* [What this task involves]: Although pictures appear in the records, the copy must leave them out and match everything else exactly.

* [Material for the task]:
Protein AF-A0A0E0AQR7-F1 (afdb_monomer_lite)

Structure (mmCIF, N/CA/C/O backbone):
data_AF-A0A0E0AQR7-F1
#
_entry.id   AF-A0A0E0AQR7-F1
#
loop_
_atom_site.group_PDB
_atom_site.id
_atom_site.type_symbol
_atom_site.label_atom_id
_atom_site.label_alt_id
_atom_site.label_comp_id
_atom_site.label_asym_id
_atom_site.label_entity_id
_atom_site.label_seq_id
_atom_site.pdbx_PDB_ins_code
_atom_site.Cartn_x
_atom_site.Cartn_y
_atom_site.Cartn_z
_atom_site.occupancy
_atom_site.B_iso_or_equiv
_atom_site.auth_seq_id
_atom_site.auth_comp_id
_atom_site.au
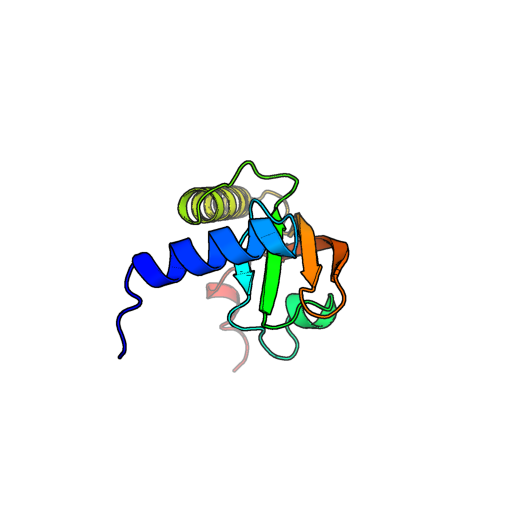th_asym_id
_atom_site.auth_atom_id
_atom_site.pdbx_PDB_model_num
ATOM 1 N N . MET A 1 1 ? 16.771 -21.717 7.197 1.00 35.00 1 MET A N 1
ATOM 2 C CA . MET A 1 1 ? 16.301 -20.327 7.034 1.00 35.00 1 MET A CA 1
ATOM 3 C C . MET A 1 1 ? 17.413 -19.561 6.346 1.00 35.00 1 MET A C 1
ATOM 5 O O . MET A 1 1 ? 18.472 -19.467 6.954 1.00 35.00 1 MET A O 1
ATOM 9 N N . PRO A 1 2 ? 17.279 -19.139 5.078 1.00 42.00 2 PRO A N 1
ATOM 10 C CA . PRO A 1 2 ? 18.320 -18.340 4.464 1.00 42.00 2 PRO A CA 1
ATOM 11 C C . PRO A 1 2 ? 18.142 -16.893 4.922 1.00 42.00 2 PRO A C 1
ATOM 13 O O . PRO A 1 2 ? 17.082 -16.293 4.765 1.00 42.00 2 PRO A O 1
ATOM 16 N N . CYS A 1 3 ? 19.186 -16.375 5.553 1.00 41.19 3 CYS A N 1
ATOM 17 C CA . CYS A 1 3 ? 19.336 -14.976 5.897 1.00 41.19 3 CYS A CA 1
ATOM 18 C C . CYS A 1 3 ? 19.410 -14.168 4.595 1.00 41.19 3 CYS A C 1
ATOM 20 O O . CYS A 1 3 ? 20.309 -14.407 3.788 1.00 41.19 3 CYS A O 1
ATOM 22 N N . CYS A 1 4 ? 18.496 -13.220 4.380 1.00 42.97 4 CYS A N 1
ATOM 23 C CA . CYS A 1 4 ? 18.675 -12.222 3.331 1.00 42.97 4 CYS A CA 1
ATOM 24 C C . CYS A 1 4 ? 19.904 -11.378 3.688 1.00 42.97 4 CYS A C 1
ATOM 26 O O . CYS A 1 4 ? 19.923 -10.692 4.711 1.00 42.97 4 CYS A O 1
ATOM 28 N N . SER A 1 5 ? 20.955 -11.471 2.877 1.00 43.47 5 SER A N 1
ATOM 29 C CA . SER A 1 5 ? 22.103 -10.579 2.968 1.00 43.47 5 SER A CA 1
ATOM 30 C C . SER A 1 5 ? 21.674 -9.170 2.520 1.00 43.47 5 SER A C 1
ATOM 32 O O . SER A 1 5 ? 20.977 -9.047 1.512 1.00 43.47 5 SER A O 1
ATOM 34 N N . PRO A 1 6 ? 22.106 -8.091 3.200 1.00 46.03 6 PRO A N 1
ATOM 35 C CA . PRO A 1 6 ? 21.774 -6.707 2.823 1.00 46.03 6 PRO A CA 1
ATOM 36 C C . PRO A 1 6 ? 22.168 -6.324 1.385 1.00 46.03 6 PRO A C 1
ATOM 38 O O . PRO A 1 6 ? 21.674 -5.347 0.834 1.00 46.03 6 PRO A O 1
ATOM 41 N N . LEU A 1 7 ? 23.065 -7.099 0.769 1.00 43.59 7 LEU A N 1
ATOM 42 C CA . LEU A 1 7 ? 23.533 -6.902 -0.603 1.00 43.59 7 LEU A CA 1
ATOM 43 C C . LEU A 1 7 ? 22.492 -7.309 -1.655 1.00 43.59 7 LEU A C 1
ATOM 45 O O . LEU A 1 7 ? 22.461 -6.719 -2.727 1.00 43.59 7 LEU A O 1
ATOM 49 N N . ALA A 1 8 ? 21.632 -8.289 -1.355 1.00 49.50 8 ALA A N 1
ATOM 50 C CA . ALA A 1 8 ? 20.594 -8.727 -2.287 1.00 49.50 8 ALA A CA 1
ATOM 51 C C . ALA A 1 8 ? 19.473 -7.686 -2.431 1.00 49.50 8 ALA A C 1
ATOM 53 O O . ALA A 1 8 ? 18.885 -7.577 -3.498 1.00 49.50 8 ALA A O 1
ATOM 54 N N . TRP A 1 9 ? 19.206 -6.901 -1.381 1.00 48.25 9 TRP A N 1
ATOM 55 C CA . TRP A 1 9 ? 18.220 -5.818 -1.428 1.00 48.25 9 TRP A CA 1
ATOM 56 C C . TRP A 1 9 ? 18.695 -4.640 -2.293 1.00 48.25 9 TRP A C 1
ATOM 58 O O . TRP A 1 9 ? 17.958 -4.208 -3.171 1.00 48.25 9 TRP A O 1
ATOM 68 N N . HIS A 1 10 ? 19.948 -4.188 -2.131 1.00 52.09 10 HIS A N 1
ATOM 69 C CA . HIS A 1 10 ? 20.489 -3.077 -2.932 1.00 52.09 10 HIS A CA 1
ATOM 70 C C . HIS A 1 10 ? 20.544 -3.376 -4.439 1.00 52.09 10 HIS A C 1
ATOM 72 O O . HIS A 1 10 ? 20.294 -2.486 -5.243 1.00 52.09 10 HIS A O 1
ATOM 78 N N . AL
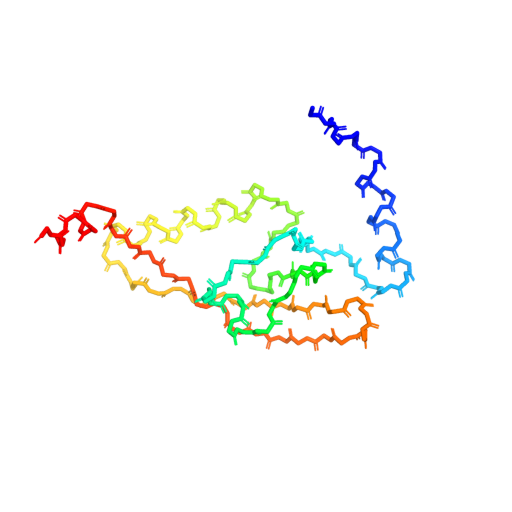A A 1 11 ? 20.844 -4.618 -4.836 1.00 55.09 11 ALA A N 1
ATOM 79 C CA . ALA A 1 11 ? 20.860 -4.993 -6.252 1.00 55.09 11 ALA A CA 1
ATOM 80 C C . ALA A 1 11 ? 19.458 -4.927 -6.887 1.00 55.09 11 ALA A C 1
ATOM 82 O O . ALA A 1 11 ? 19.316 -4.460 -8.013 1.00 55.09 11 ALA A O 1
ATOM 83 N N . ILE A 1 12 ? 18.425 -5.338 -6.142 1.00 64.12 12 ILE A N 1
ATOM 84 C CA . ILE A 1 12 ? 17.029 -5.280 -6.595 1.00 64.12 12 ILE A CA 1
ATOM 85 C C . ILE A 1 12 ? 16.567 -3.823 -6.727 1.00 64.12 12 ILE A C 1
ATOM 87 O O . ILE A 1 12 ? 15.879 -3.483 -7.682 1.00 64.12 12 ILE A O 1
ATOM 91 N N . GLU A 1 13 ? 16.966 -2.948 -5.804 1.00 64.88 13 GLU A N 1
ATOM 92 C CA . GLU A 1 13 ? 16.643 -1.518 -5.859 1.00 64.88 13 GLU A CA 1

* [Answer for the task]:
Protein AF-A0A0E0AQR7-F1 (afdb_monomer_lite)

Structure (mmCIF, N/CA/C/O backbone):
data_AF-A0A0E0AQR7-F1
#
_entry.id   AF-A0A0E0AQR7-F1
#
loop_
_atom_site.group_PDB
_atom_site.id
_atom_site.type_symbol
_atom_site.label_atom_id
_atom_site.label_alt_id
_atom_site.label_comp_id
_atom_site.label_asym_id
_atom_site.label_entity_id
_atom_site.label_seq_id
_atom_site.pdbx_PDB_ins_code
_atom_site.Cartn_x
_atom_site.Cartn_y
_atom_site.Cartn_z
_atom_site.occupancy
_atom_site.B_iso_or_equiv
_atom_site.auth_seq_id
_atom_site.auth_comp_id
_atom_site.au
th_asym_id
_atom_site.auth_atom_id
_atom_site.pdbx_PDB_model_num
ATOM 1 N N . MET A 1 1 ? 16.771 -21.717 7.197 1.00 35.00 1 MET A N 1
ATOM 2 C CA . MET A 1 1 ? 16.301 -20.327 7.034 1.00 35.00 1 MET A CA 1
ATOM 3 C C . MET A 1 1 ? 17.413 -19.561 6.346 1.00 35.00 1 MET A C 1
ATOM 5 O O . MET A 1 1 ? 18.472 -19.467 6.954 1.00 35.00 1 MET A O 1
ATOM 9 N N . PRO A 1 2 ? 17.279 -19.139 5.078 1.00 42.00 2 PRO A N 1
ATOM 10 C CA . PRO A 1 2 ? 18.320 -18.340 4.464 1.00 42.00 2 PRO A CA 1
ATOM 11 C C . PRO A 1 2 ? 18.142 -16.893 4.922 1.00 42.00 2 PRO A C 1
ATOM 13 O O . PRO A 1 2 ? 17.082 -16.293 4.765 1.00 42.00 2 PRO A O 1
ATOM 16 N N . CYS A 1 3 ? 19.186 -16.375 5.553 1.00 41.19 3 CYS A N 1
ATOM 17 C CA . CYS A 1 3 ? 19.336 -14.976 5.897 1.00 41.19 3 CYS A CA 1
ATOM 18 C C . CYS A 1 3 ? 19.410 -14.168 4.595 1.00 41.19 3 CYS A C 1
ATOM 20 O O . CYS A 1 3 ? 20.309 -14.407 3.788 1.00 41.19 3 CYS A O 1
ATOM 22 N N . CYS A 1 4 ? 18.496 -13.220 4.380 1.00 42.97 4 CYS A N 1
ATOM 23 C CA . CYS A 1 4 ? 18.675 -12.222 3.331 1.00 42.97 4 CYS A CA 1
ATOM 24 C C . CYS A 1 4 ? 19.904 -11.378 3.688 1.00 42.97 4 CYS A C 1
ATOM 26 O O . CYS A 1 4 ? 19.923 -10.692 4.711 1.00 42.97 4 CYS A O 1
ATOM 28 N N . SER A 1 5 ? 20.955 -11.471 2.877 1.00 43.47 5 SER A N 1
ATOM 29 C CA . SER A 1 5 ? 22.103 -10.579 2.968 1.00 43.47 5 SER A CA 1
ATOM 30 C C . SER A 1 5 ? 21.674 -9.170 2.520 1.00 43.47 5 SER A C 1
ATOM 32 O O . SER A 1 5 ? 20.977 -9.047 1.512 1.00 43.47 5 SER A O 1
ATOM 34 N N . PRO A 1 6 ? 22.106 -8.091 3.200 1.00 46.03 6 PRO A N 1
ATOM 35 C CA . PRO A 1 6 ? 21.774 -6.707 2.823 1.00 46.03 6 PRO A CA 1
ATOM 36 C C . PRO A 1 6 ? 22.168 -6.324 1.385 1.00 46.03 6 PRO A C 1
ATOM 38 O O . PRO A 1 6 ? 21.674 -5.347 0.834 1.00 46.03 6 PRO A O 1
ATOM 41 N N . LEU A 1 7 ? 23.065 -7.099 0.769 1.00 43.59 7 LEU A N 1
ATOM 42 C CA . LEU A 1 7 ? 23.533 -6.902 -0.603 1.00 43.59 7 LEU A CA 1
ATOM 43 C C . LEU A 1 7 ? 22.492 -7.309 -1.655 1.00 43.59 7 LEU A C 1
ATOM 45 O O . LEU A 1 7 ? 22.461 -6.719 -2.727 1.00 43.59 7 LEU A O 1
ATOM 49 N N . ALA A 1 8 ? 21.632 -8.289 -1.355 1.00 49.50 8 ALA A N 1
ATOM 50 C CA . ALA A 1 8 ? 20.594 -8.727 -2.287 1.00 49.50 8 ALA A CA 1
ATOM 51 C C . ALA A 1 8 ? 19.473 -7.686 -2.431 1.00 49.50 8 ALA A C 1
ATOM 53 O O . ALA A 1 8 ? 18.885 -7.577 -3.498 1.00 49.50 8 ALA A O 1
ATOM 54 N N . TRP A 1 9 ? 19.206 -6.901 -1.381 1.00 48.25 9 TRP A N 1
ATOM 55 C CA . TRP A 1 9 ? 18.220 -5.818 -1.428 1.00 48.25 9 TRP A CA 1
ATOM 56 C C . TRP A 1 9 ? 18.695 -4.640 -2.293 1.00 48.25 9 TRP A C 1
ATOM 58 O O . TRP A 1 9 ? 17.958 -4.208 -3.171 1.00 48.25 9 TRP A O 1
ATOM 68 N N . HIS A 1 10 ? 19.948 -4.188 -2.131 1.00 52.09 10 HIS A N 1
ATOM 69 C CA . HIS A 1 10 ? 20.489 -3.077 -2.932 1.00 52.09 10 HIS A CA 1
ATOM 70 C C . HIS A 1 10 ? 20.544 -3.376 -4.439 1.00 52.09 10 HIS A C 1
ATOM 72 O O . HIS A 1 10 ? 20.294 -2.486 -5.243 1.00 52.09 10 HIS A O 1
ATOM 78 N N . AL
A A 1 11 ? 20.844 -4.618 -4.836 1.00 55.09 11 ALA A N 1
ATOM 79 C CA . ALA A 1 11 ? 20.860 -4.993 -6.252 1.00 55.09 11 ALA A CA 1
ATOM 80 C C . ALA A 1 11 ? 19.458 -4.927 -6.887 1.00 55.09 11 ALA A C 1
ATOM 82 O O . ALA A 1 11 ? 19.316 -4.460 -8.013 1.00 55.09 11 ALA A O 1
ATOM 83 N N . ILE A 1 12 ? 18.425 -5.338 -6.142 1.00 64.12 12 ILE A N 1
ATOM 84 C CA . ILE A 1 12 ? 17.029 -5.280 -6.595 1.00 64.12 12 ILE A CA 1
ATOM 85 C C . ILE A 1 12 ? 16.567 -3.823 -6.727 1.00 64.12 12 ILE A C 1
ATOM 87 O O . ILE A 1 12 ? 15.879 -3.483 -7.682 1.00 64.12 12 ILE A O 1
ATOM 91 N N . GLU A 1 13 ? 16.966 -2.948 -5.804 1.00 64.88 13 GLU A N 1
ATOM 92 C CA . GLU A 1 13 ? 16.643 -1.518 -5.859 1.00 64.88 13 GLU A CA 1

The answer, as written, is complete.